Amdahl's law:   Speedup(N) = 1 / ( (1 - p) + p/N )
   p = fraction of work that is parallelisable
   N = number of cores

Suppose p = 0.95 (95% parallel, 5% stubbornly serial):

   N = 2     Speedup = 1 / (0.05 + 0.95/2)   = 1.90x
   N = 8     Speedup = 1 / (0.05 + 0.95/8)   = 5.93x
   N = 32    Speedup = 1 / (0.05 + 0.95/32)  = 12.5x
   N = 1000  Speedup = 1 / (0.05 + 0.95/1000) = 19.5x
   N = inf   Speedup = 1 / 0.05               = 20x   <-- HARD CEILING

The 5% serial part alone caps you at 20x, no matter how many cores.

Even a 95%-parallel program can never exceed a 20× speedup — the serial remainder dominates as N grows.

The new headache: keeping caches honest across cores

Multicore solved a power problem but created a correctness problem. In rung 3 you learned that each core keeps a private L1 cache — a fast local copy of recently used memory. Now picture two cores, each with its own cache, both holding a copy of the same variable `x = 5`. Core 0 writes `x = 6` into *its* cache. Core 1, reading from *its* stale cache, still sees `5`. They now disagree about reality. If software can't trust that all cores see the same memory, parallel programming becomes impossible.

The hardware solution is a cache-coherence protocol, most commonly a flavour of MESI. Every cache line carries a state — Modified, Exclusive, Shared, or Invalid — and the cores snoop a shared bus or directory to coordinate. When Core 0 wants to write `x`, it must first acquire exclusive ownership, which invalidates every other core's copy. Core 1's next read then misses, forcing it to fetch the fresh value. Coherence is automatic and invisible to software, but it is not free: it costs bus traffic, energy, and latency.

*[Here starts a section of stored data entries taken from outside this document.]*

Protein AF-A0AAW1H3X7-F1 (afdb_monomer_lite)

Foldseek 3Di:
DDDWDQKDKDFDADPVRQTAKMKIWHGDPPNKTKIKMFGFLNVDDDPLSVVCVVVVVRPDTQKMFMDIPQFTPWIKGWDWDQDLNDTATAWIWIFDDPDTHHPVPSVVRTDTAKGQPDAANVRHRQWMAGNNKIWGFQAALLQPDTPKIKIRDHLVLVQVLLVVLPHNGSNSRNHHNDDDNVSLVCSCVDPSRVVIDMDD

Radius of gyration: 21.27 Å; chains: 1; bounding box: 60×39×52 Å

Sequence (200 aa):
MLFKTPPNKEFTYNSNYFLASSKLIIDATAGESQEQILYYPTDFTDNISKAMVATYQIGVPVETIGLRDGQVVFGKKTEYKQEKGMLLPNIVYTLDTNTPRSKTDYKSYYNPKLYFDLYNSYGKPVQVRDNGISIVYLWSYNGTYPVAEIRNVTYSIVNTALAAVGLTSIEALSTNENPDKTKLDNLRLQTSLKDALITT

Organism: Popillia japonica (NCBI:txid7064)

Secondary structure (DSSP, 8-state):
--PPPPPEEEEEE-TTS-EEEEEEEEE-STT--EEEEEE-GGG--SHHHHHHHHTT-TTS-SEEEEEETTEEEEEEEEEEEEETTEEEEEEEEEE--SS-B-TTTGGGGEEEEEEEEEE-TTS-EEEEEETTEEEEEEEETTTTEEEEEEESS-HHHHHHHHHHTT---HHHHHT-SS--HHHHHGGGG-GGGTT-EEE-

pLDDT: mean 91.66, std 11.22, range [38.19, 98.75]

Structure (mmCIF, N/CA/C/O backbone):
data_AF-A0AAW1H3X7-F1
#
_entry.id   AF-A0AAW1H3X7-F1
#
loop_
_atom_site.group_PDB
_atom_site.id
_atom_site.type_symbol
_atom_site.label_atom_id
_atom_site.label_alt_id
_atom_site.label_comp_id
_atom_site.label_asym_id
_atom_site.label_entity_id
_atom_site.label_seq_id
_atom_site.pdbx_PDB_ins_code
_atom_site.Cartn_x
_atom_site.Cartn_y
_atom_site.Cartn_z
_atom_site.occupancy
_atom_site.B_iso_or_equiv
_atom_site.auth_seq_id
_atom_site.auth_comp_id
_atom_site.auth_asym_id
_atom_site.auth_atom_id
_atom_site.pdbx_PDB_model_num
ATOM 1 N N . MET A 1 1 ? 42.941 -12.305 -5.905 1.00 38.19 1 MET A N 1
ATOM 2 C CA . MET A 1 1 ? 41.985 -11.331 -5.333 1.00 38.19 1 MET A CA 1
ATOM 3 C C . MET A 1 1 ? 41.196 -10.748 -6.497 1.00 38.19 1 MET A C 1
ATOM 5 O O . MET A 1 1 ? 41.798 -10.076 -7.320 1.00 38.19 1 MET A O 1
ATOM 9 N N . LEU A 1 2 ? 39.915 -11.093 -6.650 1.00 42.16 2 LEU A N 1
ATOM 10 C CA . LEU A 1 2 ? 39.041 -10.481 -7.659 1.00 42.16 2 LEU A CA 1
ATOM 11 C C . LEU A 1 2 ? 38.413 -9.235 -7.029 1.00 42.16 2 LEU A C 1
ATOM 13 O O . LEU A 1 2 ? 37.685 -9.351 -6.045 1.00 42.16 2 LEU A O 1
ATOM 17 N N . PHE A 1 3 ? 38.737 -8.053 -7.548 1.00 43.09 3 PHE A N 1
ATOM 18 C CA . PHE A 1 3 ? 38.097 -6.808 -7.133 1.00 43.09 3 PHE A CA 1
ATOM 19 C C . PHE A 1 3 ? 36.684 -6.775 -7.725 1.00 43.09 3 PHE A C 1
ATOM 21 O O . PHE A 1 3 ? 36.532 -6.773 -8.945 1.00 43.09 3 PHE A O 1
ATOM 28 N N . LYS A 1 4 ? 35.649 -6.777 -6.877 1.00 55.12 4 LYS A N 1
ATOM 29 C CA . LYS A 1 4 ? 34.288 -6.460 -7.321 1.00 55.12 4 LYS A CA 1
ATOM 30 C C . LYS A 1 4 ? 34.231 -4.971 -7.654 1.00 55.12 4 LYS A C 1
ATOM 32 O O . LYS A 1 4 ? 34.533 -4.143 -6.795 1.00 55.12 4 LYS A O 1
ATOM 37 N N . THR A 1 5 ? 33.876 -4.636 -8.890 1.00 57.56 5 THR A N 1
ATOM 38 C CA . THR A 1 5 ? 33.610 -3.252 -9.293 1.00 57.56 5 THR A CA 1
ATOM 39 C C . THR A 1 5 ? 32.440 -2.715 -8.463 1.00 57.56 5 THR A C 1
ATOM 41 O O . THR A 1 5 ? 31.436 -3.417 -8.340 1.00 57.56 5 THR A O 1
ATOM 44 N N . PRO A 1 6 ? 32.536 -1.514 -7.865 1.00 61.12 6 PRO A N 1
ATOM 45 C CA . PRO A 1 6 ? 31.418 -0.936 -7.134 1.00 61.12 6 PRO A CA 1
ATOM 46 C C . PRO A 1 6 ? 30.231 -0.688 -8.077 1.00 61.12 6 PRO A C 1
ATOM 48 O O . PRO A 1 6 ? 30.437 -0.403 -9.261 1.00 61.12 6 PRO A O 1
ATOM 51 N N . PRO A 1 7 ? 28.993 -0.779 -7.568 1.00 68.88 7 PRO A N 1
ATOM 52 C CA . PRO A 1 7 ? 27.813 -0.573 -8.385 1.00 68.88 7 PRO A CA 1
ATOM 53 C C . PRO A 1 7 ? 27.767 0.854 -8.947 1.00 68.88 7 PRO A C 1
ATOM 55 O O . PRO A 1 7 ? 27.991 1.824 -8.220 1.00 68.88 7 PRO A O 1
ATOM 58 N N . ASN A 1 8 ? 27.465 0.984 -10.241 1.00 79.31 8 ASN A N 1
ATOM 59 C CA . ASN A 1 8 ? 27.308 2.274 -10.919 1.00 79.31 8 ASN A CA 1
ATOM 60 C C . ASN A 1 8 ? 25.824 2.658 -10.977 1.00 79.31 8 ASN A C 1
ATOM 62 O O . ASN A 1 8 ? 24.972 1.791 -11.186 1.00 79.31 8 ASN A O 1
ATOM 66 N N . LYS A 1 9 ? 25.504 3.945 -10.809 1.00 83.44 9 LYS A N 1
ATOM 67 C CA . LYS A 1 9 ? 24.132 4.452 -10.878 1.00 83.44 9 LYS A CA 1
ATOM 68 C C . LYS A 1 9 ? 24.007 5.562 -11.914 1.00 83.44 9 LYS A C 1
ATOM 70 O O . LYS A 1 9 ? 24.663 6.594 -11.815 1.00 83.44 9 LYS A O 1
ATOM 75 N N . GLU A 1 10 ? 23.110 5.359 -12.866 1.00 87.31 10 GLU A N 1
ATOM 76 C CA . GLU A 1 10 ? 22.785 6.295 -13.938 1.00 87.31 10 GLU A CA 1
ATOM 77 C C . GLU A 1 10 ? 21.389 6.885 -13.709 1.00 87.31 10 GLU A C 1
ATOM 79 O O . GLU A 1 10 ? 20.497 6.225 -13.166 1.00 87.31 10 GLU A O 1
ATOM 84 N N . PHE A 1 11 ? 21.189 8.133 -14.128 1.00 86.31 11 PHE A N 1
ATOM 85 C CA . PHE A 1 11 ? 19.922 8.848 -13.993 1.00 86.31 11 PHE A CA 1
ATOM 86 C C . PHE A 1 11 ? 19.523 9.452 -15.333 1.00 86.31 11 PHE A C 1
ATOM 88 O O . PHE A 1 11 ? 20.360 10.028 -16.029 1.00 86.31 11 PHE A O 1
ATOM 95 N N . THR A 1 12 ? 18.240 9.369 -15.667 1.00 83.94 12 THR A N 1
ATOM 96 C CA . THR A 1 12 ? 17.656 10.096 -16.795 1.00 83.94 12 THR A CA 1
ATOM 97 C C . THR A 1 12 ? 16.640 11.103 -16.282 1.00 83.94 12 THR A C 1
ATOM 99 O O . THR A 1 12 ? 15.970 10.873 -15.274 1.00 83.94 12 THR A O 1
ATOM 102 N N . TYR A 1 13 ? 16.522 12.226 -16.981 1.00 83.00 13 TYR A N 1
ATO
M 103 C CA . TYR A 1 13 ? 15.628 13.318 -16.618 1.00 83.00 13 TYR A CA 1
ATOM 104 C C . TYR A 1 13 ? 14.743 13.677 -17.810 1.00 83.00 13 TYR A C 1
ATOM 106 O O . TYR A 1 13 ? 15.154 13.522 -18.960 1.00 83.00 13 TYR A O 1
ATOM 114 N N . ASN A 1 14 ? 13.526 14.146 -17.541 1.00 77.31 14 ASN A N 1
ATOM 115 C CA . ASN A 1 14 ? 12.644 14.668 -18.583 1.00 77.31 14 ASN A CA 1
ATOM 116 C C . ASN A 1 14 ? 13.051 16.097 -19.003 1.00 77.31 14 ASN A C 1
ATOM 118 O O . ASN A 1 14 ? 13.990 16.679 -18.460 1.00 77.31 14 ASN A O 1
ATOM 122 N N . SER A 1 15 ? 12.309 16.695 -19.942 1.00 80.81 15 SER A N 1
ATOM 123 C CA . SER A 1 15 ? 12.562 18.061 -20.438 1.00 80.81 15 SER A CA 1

MESI in action — two cores share variable x (starts: both Shared, x=5)

  Core0                       Core1
  ----                        ----
  read  x   -> S, x=5         read  x  -> S, x=5
  WRITE x=6 -> needs M
     |-- broadcast invalidate -->| line goes I (invalid)
     -> Core0 now M, x=6        | (copy thrown away)
                                read x -> MISS
     |<-- snoop, supply x=6 ----|  Core0 line -> S
                                -> Core1 S, x=6   (now consistent)

The invalidate + refetch is the hidden tax of every shared write.

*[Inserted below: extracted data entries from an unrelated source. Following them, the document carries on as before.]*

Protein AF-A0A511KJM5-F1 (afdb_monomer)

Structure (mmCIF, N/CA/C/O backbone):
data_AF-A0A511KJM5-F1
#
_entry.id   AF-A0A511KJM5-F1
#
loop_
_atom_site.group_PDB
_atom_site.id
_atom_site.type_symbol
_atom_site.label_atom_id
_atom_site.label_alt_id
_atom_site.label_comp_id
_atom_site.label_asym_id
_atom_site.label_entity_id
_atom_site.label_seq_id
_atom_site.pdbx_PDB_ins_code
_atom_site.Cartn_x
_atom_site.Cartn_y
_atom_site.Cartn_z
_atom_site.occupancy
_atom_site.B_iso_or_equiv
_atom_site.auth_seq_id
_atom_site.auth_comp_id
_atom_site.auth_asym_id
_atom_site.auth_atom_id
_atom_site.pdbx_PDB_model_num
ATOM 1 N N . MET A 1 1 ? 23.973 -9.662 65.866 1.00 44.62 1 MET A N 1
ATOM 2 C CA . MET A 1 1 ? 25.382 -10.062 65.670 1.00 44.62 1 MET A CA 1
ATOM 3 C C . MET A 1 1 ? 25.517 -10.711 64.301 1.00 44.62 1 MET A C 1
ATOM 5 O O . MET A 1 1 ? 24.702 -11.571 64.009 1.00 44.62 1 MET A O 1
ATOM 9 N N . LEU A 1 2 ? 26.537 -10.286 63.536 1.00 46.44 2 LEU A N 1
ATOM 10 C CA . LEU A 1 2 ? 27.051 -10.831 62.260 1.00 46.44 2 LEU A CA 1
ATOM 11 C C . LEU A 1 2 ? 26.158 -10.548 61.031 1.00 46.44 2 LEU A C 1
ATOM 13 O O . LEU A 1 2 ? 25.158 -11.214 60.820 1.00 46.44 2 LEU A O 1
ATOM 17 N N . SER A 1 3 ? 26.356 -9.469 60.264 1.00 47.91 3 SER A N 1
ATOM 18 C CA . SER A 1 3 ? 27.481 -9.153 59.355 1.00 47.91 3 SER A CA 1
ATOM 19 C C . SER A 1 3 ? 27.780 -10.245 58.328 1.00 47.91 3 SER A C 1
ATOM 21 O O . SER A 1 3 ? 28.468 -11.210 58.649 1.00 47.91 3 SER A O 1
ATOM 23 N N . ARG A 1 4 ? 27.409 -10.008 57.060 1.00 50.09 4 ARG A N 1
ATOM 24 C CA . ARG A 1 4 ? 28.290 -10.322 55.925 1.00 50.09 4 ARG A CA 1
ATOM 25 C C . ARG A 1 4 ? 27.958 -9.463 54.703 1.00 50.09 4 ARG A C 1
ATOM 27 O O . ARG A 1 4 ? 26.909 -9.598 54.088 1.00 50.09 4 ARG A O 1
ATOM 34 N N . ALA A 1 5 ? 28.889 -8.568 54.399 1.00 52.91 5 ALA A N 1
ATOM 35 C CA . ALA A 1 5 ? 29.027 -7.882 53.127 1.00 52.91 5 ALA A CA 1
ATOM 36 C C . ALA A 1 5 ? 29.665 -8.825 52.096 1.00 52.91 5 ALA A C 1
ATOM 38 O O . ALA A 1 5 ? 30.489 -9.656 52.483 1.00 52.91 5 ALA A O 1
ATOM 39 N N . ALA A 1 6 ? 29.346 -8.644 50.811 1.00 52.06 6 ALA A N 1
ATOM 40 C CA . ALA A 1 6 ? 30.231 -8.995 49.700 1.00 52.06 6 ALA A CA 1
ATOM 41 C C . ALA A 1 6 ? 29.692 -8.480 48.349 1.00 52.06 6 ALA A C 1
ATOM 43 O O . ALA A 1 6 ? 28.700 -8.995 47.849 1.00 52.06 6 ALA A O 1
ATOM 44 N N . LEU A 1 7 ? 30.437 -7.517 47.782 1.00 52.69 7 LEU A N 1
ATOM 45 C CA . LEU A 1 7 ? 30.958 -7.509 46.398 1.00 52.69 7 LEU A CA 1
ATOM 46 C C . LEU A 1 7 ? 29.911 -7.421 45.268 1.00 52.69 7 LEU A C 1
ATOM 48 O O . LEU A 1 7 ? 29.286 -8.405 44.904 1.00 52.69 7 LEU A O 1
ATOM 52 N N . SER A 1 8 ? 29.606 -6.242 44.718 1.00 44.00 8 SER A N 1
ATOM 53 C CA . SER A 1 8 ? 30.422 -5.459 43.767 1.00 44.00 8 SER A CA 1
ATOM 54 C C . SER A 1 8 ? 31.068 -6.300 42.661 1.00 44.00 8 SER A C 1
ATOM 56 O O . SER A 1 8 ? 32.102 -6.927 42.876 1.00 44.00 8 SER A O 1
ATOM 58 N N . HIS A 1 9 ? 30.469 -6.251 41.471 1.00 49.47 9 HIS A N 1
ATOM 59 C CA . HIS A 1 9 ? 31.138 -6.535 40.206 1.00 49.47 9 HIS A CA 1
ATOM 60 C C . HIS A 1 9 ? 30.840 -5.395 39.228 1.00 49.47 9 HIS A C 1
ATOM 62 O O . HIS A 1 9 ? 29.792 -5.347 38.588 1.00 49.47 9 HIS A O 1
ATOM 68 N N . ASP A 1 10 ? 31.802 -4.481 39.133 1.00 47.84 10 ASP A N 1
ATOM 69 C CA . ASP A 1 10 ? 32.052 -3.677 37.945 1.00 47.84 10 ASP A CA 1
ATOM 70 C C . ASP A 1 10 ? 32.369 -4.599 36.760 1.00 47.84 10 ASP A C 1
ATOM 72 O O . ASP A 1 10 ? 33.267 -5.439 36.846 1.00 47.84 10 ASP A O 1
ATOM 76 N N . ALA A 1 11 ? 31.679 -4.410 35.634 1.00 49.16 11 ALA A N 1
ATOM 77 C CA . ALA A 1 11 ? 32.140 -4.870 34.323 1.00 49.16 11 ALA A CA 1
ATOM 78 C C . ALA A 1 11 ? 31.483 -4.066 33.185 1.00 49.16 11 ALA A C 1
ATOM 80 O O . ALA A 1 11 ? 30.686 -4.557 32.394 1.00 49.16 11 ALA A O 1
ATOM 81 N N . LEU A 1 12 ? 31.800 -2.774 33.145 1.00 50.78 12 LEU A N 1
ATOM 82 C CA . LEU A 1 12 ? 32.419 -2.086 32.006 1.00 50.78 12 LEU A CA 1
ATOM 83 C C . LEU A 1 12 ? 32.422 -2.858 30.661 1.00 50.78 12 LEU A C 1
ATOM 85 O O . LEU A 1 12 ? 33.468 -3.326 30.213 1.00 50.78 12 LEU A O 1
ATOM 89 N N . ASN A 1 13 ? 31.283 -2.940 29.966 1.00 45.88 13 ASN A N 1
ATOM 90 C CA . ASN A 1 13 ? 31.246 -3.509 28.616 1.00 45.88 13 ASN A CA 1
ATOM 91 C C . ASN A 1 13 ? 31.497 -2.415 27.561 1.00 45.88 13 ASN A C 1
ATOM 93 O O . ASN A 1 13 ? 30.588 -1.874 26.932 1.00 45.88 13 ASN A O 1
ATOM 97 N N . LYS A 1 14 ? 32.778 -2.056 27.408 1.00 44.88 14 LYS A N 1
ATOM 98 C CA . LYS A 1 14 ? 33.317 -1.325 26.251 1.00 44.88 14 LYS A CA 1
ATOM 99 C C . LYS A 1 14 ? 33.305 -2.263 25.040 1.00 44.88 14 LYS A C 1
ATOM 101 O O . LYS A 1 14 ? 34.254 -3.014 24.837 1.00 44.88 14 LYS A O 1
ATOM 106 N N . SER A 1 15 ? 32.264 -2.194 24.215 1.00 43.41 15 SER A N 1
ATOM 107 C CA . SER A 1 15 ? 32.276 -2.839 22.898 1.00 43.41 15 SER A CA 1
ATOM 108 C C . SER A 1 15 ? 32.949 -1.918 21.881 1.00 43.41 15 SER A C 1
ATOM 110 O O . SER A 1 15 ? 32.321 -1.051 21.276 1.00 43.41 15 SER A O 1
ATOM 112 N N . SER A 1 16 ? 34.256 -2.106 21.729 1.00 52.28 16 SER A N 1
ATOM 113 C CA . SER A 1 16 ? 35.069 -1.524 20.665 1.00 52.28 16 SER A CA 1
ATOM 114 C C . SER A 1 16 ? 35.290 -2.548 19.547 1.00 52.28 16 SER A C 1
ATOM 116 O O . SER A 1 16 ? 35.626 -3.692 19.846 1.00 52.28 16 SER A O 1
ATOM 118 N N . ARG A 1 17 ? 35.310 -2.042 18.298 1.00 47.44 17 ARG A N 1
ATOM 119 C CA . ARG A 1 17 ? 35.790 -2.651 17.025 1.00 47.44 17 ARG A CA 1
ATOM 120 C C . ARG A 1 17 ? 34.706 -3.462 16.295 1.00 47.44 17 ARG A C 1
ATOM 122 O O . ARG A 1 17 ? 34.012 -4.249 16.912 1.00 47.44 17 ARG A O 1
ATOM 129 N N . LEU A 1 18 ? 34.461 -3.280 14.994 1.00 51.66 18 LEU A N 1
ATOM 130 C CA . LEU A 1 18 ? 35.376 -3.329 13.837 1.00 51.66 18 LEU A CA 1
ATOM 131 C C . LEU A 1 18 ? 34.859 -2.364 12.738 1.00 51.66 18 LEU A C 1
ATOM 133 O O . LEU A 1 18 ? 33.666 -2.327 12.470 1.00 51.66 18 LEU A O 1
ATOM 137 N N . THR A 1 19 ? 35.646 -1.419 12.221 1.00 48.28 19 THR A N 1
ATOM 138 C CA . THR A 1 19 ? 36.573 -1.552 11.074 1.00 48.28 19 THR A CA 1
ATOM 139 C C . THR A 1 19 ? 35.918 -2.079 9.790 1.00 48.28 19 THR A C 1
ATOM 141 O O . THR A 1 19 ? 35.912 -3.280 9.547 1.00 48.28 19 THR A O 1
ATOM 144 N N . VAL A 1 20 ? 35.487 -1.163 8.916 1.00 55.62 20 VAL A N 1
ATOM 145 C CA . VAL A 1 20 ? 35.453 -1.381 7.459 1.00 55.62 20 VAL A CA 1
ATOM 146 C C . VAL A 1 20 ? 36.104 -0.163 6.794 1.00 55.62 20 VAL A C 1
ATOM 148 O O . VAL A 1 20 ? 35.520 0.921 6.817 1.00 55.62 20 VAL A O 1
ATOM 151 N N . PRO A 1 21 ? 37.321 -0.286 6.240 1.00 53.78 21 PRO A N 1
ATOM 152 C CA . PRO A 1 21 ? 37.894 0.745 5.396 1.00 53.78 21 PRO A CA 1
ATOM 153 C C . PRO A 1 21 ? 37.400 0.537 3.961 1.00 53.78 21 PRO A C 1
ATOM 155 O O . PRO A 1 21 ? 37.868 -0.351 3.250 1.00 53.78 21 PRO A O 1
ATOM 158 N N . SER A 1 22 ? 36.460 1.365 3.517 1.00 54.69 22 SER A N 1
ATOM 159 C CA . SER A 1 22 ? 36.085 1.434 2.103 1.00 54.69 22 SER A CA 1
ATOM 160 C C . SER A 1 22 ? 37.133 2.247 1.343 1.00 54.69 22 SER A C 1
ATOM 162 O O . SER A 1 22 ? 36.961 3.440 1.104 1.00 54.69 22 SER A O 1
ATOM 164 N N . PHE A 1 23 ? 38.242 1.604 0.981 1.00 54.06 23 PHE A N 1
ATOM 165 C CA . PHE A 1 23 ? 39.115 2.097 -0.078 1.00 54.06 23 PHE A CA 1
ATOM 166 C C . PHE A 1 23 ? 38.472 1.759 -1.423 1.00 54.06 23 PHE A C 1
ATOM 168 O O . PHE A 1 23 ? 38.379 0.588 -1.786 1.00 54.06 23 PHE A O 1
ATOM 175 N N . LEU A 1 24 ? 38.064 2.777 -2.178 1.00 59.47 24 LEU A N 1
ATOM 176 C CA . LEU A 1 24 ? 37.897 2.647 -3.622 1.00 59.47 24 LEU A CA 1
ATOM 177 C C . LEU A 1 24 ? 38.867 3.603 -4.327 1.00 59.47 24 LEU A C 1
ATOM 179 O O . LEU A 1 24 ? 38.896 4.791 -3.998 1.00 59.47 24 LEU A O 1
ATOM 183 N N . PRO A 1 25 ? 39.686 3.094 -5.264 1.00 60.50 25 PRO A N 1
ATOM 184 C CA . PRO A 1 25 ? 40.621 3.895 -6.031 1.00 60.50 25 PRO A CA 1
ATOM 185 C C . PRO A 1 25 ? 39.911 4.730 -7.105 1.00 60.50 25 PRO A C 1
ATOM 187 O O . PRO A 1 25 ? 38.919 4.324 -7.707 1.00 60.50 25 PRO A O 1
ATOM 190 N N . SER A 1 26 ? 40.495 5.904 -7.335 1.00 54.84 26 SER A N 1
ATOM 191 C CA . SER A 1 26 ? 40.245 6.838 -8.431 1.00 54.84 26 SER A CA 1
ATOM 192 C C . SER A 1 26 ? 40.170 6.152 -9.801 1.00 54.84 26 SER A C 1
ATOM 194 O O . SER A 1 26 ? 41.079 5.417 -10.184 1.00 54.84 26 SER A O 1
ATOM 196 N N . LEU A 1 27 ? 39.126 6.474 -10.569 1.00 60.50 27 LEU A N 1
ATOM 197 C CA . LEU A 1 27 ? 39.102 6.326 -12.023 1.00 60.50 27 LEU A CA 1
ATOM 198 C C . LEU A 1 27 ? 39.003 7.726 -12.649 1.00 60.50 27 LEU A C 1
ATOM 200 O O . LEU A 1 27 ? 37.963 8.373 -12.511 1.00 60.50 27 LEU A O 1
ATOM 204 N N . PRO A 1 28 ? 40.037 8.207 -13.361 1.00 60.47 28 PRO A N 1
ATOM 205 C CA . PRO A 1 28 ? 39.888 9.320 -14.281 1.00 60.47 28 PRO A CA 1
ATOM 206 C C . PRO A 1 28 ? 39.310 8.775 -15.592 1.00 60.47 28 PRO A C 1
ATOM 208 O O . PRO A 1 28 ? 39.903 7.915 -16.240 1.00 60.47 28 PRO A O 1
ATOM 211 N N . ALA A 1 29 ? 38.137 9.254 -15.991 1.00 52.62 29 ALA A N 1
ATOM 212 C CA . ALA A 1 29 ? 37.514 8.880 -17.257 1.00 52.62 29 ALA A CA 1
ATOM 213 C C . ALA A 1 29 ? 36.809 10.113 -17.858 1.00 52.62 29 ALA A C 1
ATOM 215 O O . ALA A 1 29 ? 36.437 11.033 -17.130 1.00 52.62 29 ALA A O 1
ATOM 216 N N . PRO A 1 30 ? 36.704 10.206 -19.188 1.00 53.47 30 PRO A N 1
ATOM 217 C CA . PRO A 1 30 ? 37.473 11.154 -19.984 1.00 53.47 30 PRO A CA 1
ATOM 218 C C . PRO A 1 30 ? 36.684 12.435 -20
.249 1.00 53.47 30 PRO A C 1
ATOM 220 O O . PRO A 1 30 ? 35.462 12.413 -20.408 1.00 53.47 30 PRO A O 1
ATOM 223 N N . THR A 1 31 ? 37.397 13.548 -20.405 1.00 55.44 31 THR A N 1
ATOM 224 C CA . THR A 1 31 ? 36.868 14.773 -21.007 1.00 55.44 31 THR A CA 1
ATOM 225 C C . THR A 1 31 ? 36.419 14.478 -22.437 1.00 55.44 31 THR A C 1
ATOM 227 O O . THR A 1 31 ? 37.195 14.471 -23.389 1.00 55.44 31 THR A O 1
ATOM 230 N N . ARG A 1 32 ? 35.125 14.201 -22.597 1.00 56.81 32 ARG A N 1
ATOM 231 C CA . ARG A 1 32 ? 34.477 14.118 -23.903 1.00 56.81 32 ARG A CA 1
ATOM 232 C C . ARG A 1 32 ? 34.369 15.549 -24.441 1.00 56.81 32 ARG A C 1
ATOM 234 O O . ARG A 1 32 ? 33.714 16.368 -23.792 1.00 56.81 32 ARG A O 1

A write forces an invalidate broadcast; the other core's next read misses and refetches. This 'coherence traffic' is why heavily-shared data can make more cores run *slower*.

Why this rung matters: the road to specialisation

Step back and watch the strategy shift across three eras. First, architects bought speed with frequency — until the thermal wall stopped them. Then they bought it with width and out-of-order cleverness (ILP) — until the parallelism in ordinary code ran dry. Then they bought it with many cores (multicore) — until dark silicon and Amdahl's law made identical general-purpose cores a losing bet. Each lever, in turn, hit a wall.

Frequency era (~1990–2005): ride Dennard scaling, raise the clock. Ends at the power/thermal wall.
ILP era: go wider and out-of-order to shrink CPI. Ends when ordinary code exposes only a few independent instructions.
Multicore era (~2005 onward): replicate cores for throughput. Ends against Amdahl's law and dark silicon.
Specialisation era (now): fill the dark silicon with domain-specific accelerators that do one job at far better performance-per-watt.

That fourth era is where the next rungs live. When you can't power every transistor and you can't find more parallelism in general code, the winning move is to stop being general. A GPU, a tensor engine, a video codec block — each abandons flexibility to chase enormous efficiency on a narrow task. The history you just read is precisely why the industry pivoted from scaling one kind of brain to building a zoo of domain-specific architectures. Understanding the walls that ILP and multicore hit is the prerequisite for understanding why specialised silicon is the dominant idea of the coming decade.